Goal of the exercise:
For the data below, transcribe the part that opens with the line containing "ATOM 68 C CA" and closes with the line containing "ATOM 130 C CA", exactly and with no pictures.

Records provided:
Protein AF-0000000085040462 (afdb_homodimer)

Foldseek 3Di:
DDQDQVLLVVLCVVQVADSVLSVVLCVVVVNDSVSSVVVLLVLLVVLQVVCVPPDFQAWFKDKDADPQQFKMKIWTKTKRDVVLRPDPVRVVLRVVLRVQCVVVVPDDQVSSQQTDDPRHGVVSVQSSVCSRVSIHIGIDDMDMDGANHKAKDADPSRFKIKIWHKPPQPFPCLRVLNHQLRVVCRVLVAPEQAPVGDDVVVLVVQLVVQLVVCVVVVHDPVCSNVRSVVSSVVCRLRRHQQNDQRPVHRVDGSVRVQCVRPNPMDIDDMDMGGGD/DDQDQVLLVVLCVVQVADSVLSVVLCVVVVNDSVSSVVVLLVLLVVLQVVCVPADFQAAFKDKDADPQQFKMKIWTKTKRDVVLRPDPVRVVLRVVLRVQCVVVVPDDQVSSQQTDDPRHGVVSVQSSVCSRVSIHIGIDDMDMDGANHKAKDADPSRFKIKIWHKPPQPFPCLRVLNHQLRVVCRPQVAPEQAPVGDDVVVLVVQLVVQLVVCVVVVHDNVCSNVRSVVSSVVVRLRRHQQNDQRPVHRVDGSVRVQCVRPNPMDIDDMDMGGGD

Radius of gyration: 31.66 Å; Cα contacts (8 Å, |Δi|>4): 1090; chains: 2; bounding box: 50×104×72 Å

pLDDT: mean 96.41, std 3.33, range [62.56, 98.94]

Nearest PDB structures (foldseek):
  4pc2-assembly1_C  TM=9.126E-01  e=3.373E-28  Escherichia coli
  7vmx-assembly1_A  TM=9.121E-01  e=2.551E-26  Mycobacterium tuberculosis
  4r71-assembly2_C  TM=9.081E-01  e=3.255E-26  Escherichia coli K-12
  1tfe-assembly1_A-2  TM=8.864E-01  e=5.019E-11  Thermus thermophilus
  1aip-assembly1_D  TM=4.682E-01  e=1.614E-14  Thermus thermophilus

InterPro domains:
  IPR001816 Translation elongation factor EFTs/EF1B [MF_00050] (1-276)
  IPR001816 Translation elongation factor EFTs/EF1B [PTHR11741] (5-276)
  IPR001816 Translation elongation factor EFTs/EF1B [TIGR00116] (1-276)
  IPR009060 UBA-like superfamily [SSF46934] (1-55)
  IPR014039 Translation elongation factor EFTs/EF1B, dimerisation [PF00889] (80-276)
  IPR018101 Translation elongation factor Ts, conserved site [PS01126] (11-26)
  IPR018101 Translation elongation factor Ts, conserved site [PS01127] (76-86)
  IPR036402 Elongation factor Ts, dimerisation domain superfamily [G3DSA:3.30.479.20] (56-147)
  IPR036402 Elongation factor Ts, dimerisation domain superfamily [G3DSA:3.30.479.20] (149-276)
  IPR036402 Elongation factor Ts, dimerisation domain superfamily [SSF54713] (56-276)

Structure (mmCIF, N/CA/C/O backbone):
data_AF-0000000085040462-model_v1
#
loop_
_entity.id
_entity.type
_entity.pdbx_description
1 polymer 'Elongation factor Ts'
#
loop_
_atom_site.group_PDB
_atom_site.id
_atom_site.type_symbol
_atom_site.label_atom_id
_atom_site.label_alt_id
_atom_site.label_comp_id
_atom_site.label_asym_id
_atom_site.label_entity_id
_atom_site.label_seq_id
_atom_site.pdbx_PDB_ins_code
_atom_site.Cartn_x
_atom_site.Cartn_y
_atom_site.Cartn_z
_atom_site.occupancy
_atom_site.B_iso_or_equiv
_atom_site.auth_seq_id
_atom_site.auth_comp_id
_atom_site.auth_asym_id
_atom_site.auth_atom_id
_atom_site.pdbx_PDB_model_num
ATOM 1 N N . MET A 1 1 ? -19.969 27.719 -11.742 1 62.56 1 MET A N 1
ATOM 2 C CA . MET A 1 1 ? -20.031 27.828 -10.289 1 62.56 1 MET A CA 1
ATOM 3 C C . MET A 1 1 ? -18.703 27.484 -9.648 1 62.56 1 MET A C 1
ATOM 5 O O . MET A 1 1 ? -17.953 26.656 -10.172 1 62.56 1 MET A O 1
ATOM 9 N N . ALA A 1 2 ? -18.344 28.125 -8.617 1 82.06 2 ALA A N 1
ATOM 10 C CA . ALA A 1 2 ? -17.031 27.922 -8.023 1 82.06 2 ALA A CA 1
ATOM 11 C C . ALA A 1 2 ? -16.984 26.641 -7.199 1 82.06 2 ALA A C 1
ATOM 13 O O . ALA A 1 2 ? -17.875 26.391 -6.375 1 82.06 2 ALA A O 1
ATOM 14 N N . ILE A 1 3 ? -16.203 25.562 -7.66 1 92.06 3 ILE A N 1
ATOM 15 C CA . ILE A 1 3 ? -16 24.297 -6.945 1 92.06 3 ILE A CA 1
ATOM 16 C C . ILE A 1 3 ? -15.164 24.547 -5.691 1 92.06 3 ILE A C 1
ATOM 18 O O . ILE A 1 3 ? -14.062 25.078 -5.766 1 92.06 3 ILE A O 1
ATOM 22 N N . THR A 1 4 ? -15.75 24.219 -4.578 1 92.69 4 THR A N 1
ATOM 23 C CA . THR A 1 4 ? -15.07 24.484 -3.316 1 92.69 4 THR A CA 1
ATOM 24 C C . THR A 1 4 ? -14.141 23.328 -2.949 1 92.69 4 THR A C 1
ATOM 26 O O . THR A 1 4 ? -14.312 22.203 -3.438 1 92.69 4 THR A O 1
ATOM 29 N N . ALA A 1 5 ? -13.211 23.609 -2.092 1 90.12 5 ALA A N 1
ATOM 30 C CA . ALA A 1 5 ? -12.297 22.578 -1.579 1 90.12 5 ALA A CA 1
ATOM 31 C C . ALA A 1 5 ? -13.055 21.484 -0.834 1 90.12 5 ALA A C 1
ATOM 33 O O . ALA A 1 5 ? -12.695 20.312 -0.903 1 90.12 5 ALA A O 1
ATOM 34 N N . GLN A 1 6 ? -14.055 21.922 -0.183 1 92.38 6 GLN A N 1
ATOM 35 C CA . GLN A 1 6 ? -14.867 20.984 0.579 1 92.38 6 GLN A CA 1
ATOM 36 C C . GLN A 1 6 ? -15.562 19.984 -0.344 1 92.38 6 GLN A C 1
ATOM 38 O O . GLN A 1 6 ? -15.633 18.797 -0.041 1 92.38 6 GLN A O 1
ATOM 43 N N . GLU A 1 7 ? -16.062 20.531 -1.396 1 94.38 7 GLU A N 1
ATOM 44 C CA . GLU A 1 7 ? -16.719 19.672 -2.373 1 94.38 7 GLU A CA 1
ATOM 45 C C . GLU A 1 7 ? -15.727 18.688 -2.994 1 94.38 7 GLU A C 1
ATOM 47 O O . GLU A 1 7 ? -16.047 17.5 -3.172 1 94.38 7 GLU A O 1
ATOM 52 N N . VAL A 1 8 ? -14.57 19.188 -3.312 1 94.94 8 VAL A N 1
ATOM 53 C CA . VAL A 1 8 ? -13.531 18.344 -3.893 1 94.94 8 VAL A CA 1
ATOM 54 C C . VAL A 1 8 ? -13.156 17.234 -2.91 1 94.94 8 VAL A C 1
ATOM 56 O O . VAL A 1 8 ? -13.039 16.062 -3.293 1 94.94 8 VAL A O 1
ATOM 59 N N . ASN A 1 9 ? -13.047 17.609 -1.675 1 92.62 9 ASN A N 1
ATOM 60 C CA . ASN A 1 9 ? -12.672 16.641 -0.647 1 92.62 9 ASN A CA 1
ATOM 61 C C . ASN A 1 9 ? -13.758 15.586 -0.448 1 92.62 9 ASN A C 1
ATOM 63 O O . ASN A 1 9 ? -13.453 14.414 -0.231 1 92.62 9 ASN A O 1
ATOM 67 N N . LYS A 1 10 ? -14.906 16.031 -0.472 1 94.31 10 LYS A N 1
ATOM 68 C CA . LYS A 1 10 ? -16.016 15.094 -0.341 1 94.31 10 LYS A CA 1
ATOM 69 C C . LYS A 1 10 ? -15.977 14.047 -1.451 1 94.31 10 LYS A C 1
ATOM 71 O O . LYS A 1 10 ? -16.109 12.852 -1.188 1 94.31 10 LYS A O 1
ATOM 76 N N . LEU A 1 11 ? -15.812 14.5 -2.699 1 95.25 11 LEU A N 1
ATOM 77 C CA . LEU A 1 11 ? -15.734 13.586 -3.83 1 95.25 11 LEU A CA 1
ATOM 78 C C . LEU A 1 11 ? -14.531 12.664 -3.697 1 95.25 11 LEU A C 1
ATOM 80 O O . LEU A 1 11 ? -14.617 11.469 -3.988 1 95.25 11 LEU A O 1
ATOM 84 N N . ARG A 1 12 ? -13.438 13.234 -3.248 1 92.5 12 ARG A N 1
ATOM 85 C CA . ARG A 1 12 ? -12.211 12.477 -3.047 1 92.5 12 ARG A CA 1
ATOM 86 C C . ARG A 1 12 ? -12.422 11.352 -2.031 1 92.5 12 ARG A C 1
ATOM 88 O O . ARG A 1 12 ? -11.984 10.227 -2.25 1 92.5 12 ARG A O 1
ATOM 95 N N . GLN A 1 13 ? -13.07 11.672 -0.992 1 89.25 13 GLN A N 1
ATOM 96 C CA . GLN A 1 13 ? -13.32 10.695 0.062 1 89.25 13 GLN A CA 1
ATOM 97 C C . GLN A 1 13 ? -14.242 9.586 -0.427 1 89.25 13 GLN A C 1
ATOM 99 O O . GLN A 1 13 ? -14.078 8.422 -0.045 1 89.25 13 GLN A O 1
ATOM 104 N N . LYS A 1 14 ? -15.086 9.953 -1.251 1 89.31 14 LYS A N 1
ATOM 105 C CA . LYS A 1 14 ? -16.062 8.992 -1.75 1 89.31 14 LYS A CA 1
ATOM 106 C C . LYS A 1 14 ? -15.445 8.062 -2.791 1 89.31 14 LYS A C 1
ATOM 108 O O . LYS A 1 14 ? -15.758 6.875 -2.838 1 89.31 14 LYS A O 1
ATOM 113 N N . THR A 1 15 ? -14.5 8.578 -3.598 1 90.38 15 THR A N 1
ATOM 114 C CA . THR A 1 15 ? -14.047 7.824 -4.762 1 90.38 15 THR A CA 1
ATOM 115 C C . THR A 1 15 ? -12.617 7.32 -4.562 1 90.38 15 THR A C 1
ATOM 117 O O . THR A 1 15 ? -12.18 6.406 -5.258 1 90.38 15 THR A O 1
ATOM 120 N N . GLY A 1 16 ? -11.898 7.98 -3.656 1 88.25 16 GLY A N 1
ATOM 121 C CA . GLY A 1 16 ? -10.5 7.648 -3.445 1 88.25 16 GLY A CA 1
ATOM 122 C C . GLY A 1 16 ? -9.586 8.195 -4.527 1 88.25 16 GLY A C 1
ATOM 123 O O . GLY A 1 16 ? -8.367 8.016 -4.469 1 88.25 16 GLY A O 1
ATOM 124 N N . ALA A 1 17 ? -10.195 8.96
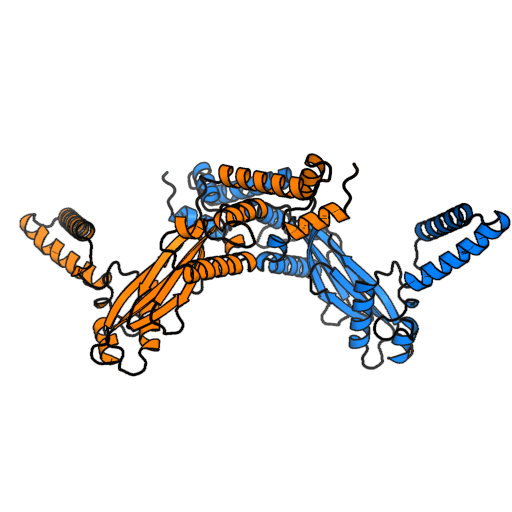9 -5.477 1 90.69 17 ALA A N 1
ATOM 125 C CA . ALA A 1 17 ? -9.406 9.539 -6.566 1 90.69 17 ALA A CA 1
ATOM 126 C C . ALA A 1 17 ? -8.539 10.695 -6.074 1 90.69 17 ALA A C 1
ATOM 128 O O . ALA A 1 17 ? -8.758 11.219 -4.98 1 90.69 17 ALA A O 1
ATOM 129 N N . GLY A 1 18 ? -7.508 10.992 -6.848 1 90 18 GLY A N 1
ATOM 130 C CA . GLY A 1 18 ? -6.629 12.094 -6.488 1 90 18 GLY A CA 1
ATOM 131 C C . GLY A 1 18 ? -7.332 13.438 -6.477 1 90 18 GLY A C 1
ATOM 132 O O . GLY A 1 18 ? -8.336 13.625 -7.168 1 90 18 GLY A O 1
ATOM 133 N N . MET A 1 19 ? -6.812 14.297 -5.758 1 91.62 19 MET A N 1
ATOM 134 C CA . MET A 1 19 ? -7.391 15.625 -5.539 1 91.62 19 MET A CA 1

Task answer:
ATOM 68 C CA . LYS A 1 10 ? -16.016 15.094 -0.341 1 94.31 10 LYS A CA 1
ATOM 69 C C . LYS A 1 10 ? -15.977 14.047 -1.451 1 94.31 10 LYS A C 1
ATOM 71 O O . LYS A 1 10 ? -16.109 12.852 -1.188 1 94.31 10 LYS A O 1
ATOM 76 N N . LEU A 1 11 ? -15.812 14.5 -2.699 1 95.25 11 LEU A N 1
ATOM 77 C CA . LEU A 1 11 ? -15.734 13.586 -3.83 1 95.25 11 LEU A CA 1
ATOM 78 C C . LEU A 1 11 ? -14.531 12.664 -3.697 1 95.25 11 LEU A C 1
ATOM 80 O O . LEU A 1 11 ? -14.617 11.469 -3.988 1 95.25 11 LEU A O 1
ATOM 84 N N . ARG A 1 12 ? -13.438 13.234 -3.248 1 92.5 12 ARG A N 1
ATOM 85 C CA . ARG A 1 12 ? -12.211 12.477 -3.047 1 92.5 12 ARG A CA 1
ATOM 86 C C . ARG A 1 12 ? -12.422 11.352 -2.031 1 92.5 12 ARG A C 1
ATOM 88 O O . ARG A 1 12 ? -11.984 10.227 -2.25 1 92.5 12 ARG A O 1
ATOM 95 N N . GLN A 1 13 ? -13.07 11.672 -0.992 1 89.25 13 GLN A N 1
ATOM 96 C CA . GLN A 1 13 ? -13.32 10.695 0.062 1 89.25 13 GLN A CA 1
ATOM 97 C C . GLN A 1 13 ? -14.242 9.586 -0.427 1 89.25 13 GLN A C 1
ATOM 99 O O . GLN A 1 13 ? -14.078 8.422 -0.045 1 89.25 13 GLN A O 1
ATOM 104 N N . LYS A 1 14 ? -15.086 9.953 -1.251 1 89.31 14 LYS A N 1
ATOM 105 C CA . LYS A 1 14 ? -16.062 8.992 -1.75 1 89.31 14 LYS A CA 1
ATOM 106 C C . LYS A 1 14 ? -15.445 8.062 -2.791 1 89.31 14 LYS A C 1
ATOM 108 O O . LYS A 1 14 ? -15.758 6.875 -2.838 1 89.31 14 LYS A O 1
ATOM 113 N N . THR A 1 15 ? -14.5 8.578 -3.598 1 90.38 15 THR A N 1
ATOM 114 C CA . THR A 1 15 ? -14.047 7.824 -4.762 1 90.38 15 THR A CA 1
ATOM 115 C C . THR A 1 15 ? -12.617 7.32 -4.562 1 90.38 15 THR A C 1
ATOM 117 O O . THR A 1 15 ? -12.18 6.406 -5.258 1 90.38 15 THR A O 1
ATOM 120 N N . GLY A 1 16 ? -11.898 7.98 -3.656 1 88.25 16 GLY A N 1
ATOM 121 C CA . GLY A 1 16 ? -10.5 7.648 -3.445 1 88.25 16 GLY A CA 1
ATOM 122 C C . GLY A 1 16 ? -9.586 8.195 -4.527 1 88.25 16 GLY A C 1
ATOM 123 O O . GLY A 1 16 ? -8.367 8.016 -4.469 1 88.25 16 GLY A O 1
ATOM 124 N N . ALA A 1 17 ? -10.195 8.96
9 -5.477 1 90.69 17 ALA A N 1
ATOM 125 C CA . ALA A 1 17 ? -9.406 9.539 -6.566 1 90.69 17 ALA A CA 1
ATOM 126 C C . ALA A 1 17 ? -8.539 10.695 -6.074 1 90.69 17 ALA A C 1
ATOM 128 O O . ALA A 1 17 ? -8.758 11.219 -4.98 1 90.69 17 ALA A O 1
ATOM 129 N N . GLY A 1 18 ? -7.508 10.992 -6.848 1 90 18 GLY A N 1
ATOM 130 C CA . GLY A 1 18 ? -6.629 12.094 -6.488 1 90 18 GLY A CA 1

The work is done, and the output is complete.